To explore the application of the parameters of the physiologically based finite time pharmacokinetic (PBFTPK) models subdivided in first-order (PBFTPK)1 and zero-order (PBFTPK)0 models to bioavailability and bioequivalence. To develop a methodology for the estimation of absolute bioavailability, F, from oral data exclusively.

Methods

Simulated concentration time data were generated from the Bateman equation and compared with data generated from the (PBFTPK)and (PBFTPK)0 models. The blood concentration Cb(τ) at the end of the absorption process τ, was compared to Cmax; the utility of \( {(AUC)}_0^{\tau } \) and \( {(AUC)}_t^{\infty } \) in bioequivalence assessment was also explored. Equations for the calculation of F from oral data were derived for the (PBFTPK)1 and (PBFTPK)0 models. An estimate for F was also derived from an areas proportionality using oral data exclusively.

Results

The simulated data of the (PBFTPK)0 models exhibit rich dynamics encountered in complex drug absorption phenomena. Both (PBFTPK)1 and (PBFTPK)0 models result either in Cmax = Cb(τ) or Cmax > Cb(τ) for rapidly- and not rapidly-absorbed drugs, respectively; in the latter case, Cb(τ) and τ are meaningful parameters for drug’s rate of exposure.
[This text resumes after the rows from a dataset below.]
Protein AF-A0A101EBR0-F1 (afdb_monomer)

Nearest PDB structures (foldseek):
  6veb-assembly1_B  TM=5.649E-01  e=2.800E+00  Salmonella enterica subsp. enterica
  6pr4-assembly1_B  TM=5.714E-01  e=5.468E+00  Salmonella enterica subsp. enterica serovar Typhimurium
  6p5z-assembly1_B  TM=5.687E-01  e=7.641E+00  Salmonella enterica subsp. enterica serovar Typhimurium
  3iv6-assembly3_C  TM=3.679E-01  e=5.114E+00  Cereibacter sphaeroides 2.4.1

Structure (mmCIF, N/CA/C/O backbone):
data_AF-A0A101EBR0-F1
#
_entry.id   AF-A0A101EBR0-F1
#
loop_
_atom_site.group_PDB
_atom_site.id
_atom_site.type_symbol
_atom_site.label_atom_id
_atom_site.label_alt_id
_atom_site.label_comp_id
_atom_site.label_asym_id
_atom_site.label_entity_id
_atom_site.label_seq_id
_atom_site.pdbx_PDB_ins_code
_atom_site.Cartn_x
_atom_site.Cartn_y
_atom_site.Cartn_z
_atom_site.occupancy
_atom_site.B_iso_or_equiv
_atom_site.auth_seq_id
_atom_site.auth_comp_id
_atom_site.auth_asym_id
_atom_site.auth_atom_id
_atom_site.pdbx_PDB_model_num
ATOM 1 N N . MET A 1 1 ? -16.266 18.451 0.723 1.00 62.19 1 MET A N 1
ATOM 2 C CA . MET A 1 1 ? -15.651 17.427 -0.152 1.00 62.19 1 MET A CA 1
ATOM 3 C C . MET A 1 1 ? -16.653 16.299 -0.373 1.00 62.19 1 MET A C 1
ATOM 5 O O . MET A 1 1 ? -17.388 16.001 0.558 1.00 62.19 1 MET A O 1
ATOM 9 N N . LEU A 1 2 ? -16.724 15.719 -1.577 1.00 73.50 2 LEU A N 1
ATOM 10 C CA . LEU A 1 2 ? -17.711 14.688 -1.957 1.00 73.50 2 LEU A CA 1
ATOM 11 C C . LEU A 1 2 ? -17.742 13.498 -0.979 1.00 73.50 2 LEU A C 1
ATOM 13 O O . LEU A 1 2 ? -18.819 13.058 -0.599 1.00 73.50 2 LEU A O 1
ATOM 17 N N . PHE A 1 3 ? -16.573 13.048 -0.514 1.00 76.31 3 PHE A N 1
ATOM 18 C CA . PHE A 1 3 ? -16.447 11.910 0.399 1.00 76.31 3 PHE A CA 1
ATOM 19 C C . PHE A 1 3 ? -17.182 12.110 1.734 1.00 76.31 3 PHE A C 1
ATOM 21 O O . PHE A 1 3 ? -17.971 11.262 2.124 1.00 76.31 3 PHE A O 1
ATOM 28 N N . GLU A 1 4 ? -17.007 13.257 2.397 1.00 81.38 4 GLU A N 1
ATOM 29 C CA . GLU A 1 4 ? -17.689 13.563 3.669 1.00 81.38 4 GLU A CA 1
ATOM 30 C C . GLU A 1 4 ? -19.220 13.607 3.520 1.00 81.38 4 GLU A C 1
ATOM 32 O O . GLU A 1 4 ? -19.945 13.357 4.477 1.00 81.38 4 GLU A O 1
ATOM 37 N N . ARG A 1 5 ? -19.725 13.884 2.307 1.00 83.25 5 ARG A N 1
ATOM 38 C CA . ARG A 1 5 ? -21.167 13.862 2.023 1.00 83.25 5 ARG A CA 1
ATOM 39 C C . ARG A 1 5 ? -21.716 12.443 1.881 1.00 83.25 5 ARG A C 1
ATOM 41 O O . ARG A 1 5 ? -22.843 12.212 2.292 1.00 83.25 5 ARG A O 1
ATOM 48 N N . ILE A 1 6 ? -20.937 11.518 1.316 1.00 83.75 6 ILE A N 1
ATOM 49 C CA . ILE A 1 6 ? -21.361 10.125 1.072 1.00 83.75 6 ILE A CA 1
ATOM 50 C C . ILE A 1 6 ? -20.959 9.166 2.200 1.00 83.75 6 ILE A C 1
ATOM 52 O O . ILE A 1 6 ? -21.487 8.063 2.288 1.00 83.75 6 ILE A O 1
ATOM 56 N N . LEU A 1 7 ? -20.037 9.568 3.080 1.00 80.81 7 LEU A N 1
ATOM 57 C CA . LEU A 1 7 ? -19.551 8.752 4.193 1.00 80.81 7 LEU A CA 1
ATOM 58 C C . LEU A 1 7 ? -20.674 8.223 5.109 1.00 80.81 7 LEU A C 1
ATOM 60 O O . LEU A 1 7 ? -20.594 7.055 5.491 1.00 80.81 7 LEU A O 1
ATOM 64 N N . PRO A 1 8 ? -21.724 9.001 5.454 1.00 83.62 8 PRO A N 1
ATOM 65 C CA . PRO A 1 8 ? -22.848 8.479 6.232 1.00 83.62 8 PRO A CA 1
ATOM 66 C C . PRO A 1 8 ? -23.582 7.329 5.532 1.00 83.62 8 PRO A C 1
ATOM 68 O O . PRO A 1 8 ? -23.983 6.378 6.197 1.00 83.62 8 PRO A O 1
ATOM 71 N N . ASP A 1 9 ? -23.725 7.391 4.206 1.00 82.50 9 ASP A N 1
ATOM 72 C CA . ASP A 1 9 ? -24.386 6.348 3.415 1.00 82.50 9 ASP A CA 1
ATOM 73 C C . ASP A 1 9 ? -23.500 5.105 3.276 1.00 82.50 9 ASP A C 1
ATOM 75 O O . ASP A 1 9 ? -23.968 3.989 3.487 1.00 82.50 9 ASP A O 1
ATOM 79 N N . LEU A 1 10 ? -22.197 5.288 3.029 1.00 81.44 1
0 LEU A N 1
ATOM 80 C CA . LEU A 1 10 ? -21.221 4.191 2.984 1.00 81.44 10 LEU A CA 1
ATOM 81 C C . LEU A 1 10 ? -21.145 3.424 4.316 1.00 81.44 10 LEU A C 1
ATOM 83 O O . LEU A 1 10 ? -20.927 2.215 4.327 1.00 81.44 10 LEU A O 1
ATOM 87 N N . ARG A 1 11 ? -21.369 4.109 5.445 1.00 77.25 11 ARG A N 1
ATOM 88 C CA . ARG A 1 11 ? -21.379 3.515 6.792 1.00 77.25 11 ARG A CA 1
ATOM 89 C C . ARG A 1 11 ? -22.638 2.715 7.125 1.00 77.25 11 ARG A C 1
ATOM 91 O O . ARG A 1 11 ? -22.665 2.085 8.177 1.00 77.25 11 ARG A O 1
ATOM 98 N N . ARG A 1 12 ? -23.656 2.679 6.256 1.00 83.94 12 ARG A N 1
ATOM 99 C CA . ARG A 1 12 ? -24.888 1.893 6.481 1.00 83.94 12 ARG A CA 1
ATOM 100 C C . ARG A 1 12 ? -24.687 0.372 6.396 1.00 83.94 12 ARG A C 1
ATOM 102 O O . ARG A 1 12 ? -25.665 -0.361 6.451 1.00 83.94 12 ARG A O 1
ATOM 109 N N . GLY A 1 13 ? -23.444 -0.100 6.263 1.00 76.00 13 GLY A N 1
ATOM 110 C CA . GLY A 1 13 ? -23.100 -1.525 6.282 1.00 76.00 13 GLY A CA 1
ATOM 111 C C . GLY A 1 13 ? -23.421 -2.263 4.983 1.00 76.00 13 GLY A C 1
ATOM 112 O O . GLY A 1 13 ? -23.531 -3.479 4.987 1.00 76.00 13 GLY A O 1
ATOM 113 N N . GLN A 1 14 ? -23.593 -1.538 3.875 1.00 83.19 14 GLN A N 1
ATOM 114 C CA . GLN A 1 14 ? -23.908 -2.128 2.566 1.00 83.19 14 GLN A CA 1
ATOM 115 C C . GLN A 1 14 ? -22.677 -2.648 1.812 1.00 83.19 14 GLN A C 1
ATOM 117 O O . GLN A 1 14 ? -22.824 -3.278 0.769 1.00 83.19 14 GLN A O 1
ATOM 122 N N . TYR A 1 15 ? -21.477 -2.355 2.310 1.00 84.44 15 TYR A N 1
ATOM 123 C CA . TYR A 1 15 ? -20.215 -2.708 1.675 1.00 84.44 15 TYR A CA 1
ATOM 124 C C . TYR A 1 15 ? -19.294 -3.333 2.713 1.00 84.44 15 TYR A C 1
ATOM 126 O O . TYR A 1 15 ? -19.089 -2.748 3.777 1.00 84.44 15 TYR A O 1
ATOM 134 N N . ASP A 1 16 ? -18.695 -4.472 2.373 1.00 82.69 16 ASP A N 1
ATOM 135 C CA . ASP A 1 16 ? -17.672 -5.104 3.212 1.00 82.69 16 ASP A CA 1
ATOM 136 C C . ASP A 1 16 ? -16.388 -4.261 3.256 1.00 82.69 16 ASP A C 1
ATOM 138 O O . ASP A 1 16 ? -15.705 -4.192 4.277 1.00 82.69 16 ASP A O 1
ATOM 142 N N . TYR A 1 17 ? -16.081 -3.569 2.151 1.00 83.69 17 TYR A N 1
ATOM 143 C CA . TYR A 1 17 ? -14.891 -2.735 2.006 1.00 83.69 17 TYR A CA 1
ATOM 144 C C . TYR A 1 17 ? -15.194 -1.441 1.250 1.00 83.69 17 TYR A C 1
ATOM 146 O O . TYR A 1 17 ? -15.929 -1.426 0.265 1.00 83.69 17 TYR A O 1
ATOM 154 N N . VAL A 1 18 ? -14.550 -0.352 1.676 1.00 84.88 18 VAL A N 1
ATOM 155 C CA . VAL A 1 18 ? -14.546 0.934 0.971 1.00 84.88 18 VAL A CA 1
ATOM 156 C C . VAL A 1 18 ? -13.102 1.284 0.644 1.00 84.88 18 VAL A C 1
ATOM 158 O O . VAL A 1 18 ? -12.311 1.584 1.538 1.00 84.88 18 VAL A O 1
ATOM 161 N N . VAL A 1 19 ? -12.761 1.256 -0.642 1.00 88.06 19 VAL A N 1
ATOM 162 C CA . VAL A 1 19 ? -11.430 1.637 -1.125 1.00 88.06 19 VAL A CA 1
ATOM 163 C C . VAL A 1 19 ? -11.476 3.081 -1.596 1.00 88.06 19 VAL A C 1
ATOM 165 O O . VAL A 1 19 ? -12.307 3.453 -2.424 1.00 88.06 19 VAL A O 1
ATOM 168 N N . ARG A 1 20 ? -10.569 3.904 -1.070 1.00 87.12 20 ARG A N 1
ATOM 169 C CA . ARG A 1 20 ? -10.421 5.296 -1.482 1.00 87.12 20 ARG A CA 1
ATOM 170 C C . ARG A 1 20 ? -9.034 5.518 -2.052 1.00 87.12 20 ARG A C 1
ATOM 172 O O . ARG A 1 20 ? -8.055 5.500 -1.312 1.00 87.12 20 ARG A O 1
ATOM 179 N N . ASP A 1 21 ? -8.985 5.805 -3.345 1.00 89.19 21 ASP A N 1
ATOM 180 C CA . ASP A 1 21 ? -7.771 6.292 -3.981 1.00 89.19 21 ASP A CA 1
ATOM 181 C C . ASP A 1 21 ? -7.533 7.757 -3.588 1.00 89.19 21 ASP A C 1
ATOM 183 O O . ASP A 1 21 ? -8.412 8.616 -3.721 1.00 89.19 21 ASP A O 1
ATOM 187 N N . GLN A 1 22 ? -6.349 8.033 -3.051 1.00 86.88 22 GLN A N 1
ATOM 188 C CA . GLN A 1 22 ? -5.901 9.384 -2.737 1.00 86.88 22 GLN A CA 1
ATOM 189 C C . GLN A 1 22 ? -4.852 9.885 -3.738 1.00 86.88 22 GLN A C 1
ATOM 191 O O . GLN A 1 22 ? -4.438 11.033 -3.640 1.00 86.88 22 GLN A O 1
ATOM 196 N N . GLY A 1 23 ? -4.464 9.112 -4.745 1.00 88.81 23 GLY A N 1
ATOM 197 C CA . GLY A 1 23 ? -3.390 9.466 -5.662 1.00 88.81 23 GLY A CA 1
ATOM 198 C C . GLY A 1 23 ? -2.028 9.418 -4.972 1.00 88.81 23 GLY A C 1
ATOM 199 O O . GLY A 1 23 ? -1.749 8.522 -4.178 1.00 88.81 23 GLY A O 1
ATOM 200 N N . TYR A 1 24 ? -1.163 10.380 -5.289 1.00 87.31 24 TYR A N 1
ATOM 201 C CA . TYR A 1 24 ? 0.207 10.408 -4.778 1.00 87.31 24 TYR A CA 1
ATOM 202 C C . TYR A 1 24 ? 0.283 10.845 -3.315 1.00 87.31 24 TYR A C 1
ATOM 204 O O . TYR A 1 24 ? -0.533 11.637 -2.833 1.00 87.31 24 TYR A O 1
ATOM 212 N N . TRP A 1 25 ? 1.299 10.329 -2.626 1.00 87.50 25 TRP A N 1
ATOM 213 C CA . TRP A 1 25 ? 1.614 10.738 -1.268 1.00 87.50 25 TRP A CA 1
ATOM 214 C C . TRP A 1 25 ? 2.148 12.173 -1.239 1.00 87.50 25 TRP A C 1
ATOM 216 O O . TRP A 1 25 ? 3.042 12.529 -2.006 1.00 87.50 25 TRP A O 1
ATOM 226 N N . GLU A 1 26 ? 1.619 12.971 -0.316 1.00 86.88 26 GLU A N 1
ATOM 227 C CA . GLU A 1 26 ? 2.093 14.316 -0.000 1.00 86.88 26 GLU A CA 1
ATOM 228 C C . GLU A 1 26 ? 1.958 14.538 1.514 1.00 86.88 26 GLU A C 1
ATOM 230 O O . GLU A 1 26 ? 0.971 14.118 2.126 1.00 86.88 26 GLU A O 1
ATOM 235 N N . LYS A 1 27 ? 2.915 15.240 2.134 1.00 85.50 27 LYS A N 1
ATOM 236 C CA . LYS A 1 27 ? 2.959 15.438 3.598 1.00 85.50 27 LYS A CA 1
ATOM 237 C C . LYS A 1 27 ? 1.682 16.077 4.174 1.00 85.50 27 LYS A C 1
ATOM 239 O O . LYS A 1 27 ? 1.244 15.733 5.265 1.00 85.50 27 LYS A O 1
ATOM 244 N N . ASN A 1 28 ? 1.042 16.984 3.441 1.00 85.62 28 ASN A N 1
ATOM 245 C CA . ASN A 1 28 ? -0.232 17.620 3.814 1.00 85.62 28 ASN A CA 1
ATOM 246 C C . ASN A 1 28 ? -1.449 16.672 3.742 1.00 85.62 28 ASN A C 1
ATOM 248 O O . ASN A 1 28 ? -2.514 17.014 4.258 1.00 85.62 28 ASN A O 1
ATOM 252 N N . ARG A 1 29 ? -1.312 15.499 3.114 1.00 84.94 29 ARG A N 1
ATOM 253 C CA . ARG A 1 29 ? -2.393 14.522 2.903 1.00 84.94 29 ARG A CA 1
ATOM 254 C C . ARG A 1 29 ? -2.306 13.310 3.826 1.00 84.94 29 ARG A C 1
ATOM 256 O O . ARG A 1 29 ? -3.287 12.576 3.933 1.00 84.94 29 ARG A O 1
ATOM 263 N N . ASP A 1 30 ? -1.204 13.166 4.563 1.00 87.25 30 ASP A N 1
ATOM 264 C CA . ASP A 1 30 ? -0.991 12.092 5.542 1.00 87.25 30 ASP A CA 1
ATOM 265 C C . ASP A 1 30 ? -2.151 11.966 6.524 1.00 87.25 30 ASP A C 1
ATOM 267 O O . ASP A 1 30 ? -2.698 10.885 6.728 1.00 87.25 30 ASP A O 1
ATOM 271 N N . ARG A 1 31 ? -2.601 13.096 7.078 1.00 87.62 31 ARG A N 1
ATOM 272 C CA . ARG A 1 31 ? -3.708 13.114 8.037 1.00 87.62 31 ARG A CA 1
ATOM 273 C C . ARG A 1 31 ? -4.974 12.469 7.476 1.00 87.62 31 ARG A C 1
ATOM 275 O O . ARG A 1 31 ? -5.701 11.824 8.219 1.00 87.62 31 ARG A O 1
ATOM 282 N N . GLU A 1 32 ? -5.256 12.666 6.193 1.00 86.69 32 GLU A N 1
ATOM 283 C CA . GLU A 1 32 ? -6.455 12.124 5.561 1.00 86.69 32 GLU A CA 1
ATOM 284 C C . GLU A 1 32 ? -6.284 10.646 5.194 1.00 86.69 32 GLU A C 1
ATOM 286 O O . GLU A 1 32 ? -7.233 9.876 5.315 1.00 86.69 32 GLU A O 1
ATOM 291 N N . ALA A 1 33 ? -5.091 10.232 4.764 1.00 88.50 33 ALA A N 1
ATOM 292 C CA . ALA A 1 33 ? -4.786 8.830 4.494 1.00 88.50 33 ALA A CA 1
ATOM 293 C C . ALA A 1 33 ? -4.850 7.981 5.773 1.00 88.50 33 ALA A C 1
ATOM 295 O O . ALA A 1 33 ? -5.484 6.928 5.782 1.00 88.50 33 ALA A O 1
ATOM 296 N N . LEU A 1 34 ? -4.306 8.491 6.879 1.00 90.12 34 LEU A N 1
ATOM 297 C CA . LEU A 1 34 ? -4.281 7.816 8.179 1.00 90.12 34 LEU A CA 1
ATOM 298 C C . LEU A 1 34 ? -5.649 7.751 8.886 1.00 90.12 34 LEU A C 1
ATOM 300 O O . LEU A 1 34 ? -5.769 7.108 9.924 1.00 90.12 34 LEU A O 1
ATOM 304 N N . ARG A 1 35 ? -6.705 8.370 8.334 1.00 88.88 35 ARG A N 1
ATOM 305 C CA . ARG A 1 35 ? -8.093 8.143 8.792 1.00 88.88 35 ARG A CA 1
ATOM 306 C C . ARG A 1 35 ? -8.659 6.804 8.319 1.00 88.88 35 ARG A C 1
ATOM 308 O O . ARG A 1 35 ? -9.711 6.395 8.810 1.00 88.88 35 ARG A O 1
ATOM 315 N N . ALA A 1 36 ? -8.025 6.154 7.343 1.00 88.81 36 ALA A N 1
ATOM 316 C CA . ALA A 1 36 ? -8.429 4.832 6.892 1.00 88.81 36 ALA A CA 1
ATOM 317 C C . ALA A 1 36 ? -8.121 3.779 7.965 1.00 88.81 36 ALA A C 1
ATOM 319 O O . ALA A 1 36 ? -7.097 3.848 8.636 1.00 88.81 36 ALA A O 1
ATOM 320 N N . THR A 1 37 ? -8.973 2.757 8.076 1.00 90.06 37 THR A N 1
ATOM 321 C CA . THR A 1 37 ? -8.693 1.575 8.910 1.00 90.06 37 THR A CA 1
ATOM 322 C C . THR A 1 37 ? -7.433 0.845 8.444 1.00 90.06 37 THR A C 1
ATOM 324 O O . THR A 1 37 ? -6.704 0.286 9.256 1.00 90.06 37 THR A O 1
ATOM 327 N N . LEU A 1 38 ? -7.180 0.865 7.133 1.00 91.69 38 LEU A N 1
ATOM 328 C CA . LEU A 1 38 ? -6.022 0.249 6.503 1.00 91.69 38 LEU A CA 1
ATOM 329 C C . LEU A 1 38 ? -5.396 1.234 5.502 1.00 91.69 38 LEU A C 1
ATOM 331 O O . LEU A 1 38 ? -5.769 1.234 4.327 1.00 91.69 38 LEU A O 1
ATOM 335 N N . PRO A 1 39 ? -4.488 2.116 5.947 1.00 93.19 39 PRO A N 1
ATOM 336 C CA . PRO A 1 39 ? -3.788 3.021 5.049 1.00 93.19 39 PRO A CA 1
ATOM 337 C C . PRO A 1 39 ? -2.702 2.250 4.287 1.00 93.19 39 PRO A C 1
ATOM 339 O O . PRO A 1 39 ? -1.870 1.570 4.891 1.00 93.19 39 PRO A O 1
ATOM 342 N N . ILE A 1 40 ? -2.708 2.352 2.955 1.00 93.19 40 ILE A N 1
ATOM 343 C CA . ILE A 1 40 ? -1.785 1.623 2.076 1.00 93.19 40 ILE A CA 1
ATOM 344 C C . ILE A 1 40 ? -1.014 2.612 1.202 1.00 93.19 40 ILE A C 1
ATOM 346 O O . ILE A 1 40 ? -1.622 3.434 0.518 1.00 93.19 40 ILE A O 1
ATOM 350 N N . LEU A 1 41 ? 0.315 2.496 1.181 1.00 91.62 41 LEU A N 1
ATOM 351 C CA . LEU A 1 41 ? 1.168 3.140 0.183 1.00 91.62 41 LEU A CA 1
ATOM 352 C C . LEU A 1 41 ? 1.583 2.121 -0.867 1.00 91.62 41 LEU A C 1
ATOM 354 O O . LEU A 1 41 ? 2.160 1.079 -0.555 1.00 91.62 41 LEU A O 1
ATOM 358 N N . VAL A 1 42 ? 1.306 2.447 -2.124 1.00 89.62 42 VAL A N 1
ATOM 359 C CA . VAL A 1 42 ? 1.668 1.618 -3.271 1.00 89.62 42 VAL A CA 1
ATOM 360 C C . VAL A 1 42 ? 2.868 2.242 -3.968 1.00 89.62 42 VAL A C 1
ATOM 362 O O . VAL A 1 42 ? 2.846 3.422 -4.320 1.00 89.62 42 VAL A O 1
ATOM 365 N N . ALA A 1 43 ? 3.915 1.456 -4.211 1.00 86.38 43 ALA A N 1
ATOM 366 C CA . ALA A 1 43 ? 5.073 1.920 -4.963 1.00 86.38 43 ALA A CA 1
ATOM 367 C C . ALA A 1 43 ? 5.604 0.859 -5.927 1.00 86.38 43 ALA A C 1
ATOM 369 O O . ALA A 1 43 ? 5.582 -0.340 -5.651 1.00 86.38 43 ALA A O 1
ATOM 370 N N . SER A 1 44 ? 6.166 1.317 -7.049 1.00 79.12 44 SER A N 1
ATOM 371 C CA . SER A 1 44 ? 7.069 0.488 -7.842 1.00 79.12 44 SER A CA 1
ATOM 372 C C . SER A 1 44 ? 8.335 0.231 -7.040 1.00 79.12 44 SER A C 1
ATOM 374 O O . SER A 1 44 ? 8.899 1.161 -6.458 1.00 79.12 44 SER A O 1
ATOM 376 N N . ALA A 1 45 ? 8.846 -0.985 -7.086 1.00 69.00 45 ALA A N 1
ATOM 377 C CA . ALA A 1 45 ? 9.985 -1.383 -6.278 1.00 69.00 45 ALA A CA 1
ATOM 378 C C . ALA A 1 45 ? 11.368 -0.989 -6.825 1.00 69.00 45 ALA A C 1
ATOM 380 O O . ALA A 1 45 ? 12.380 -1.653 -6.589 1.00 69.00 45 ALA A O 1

For both (PBFTPK)1 and (PBFTPK)0 models, \( {(AUC)}_0^{\tau } \) or portions of it cannot be used as early exposure rate indicators. \( {(AUC)}_{\tau}^{\infty } \) is a useful parameter for the assessment of extent of absorption for very rapidly absorbed drugs. An estimate for F for theophylline formulations was found close to unity.

Conclusion

The (PBFTPK)1 and (PBFTPK)0 models are more akin to in vivo conditions. Estimates for F can be derived from oral data exclusively.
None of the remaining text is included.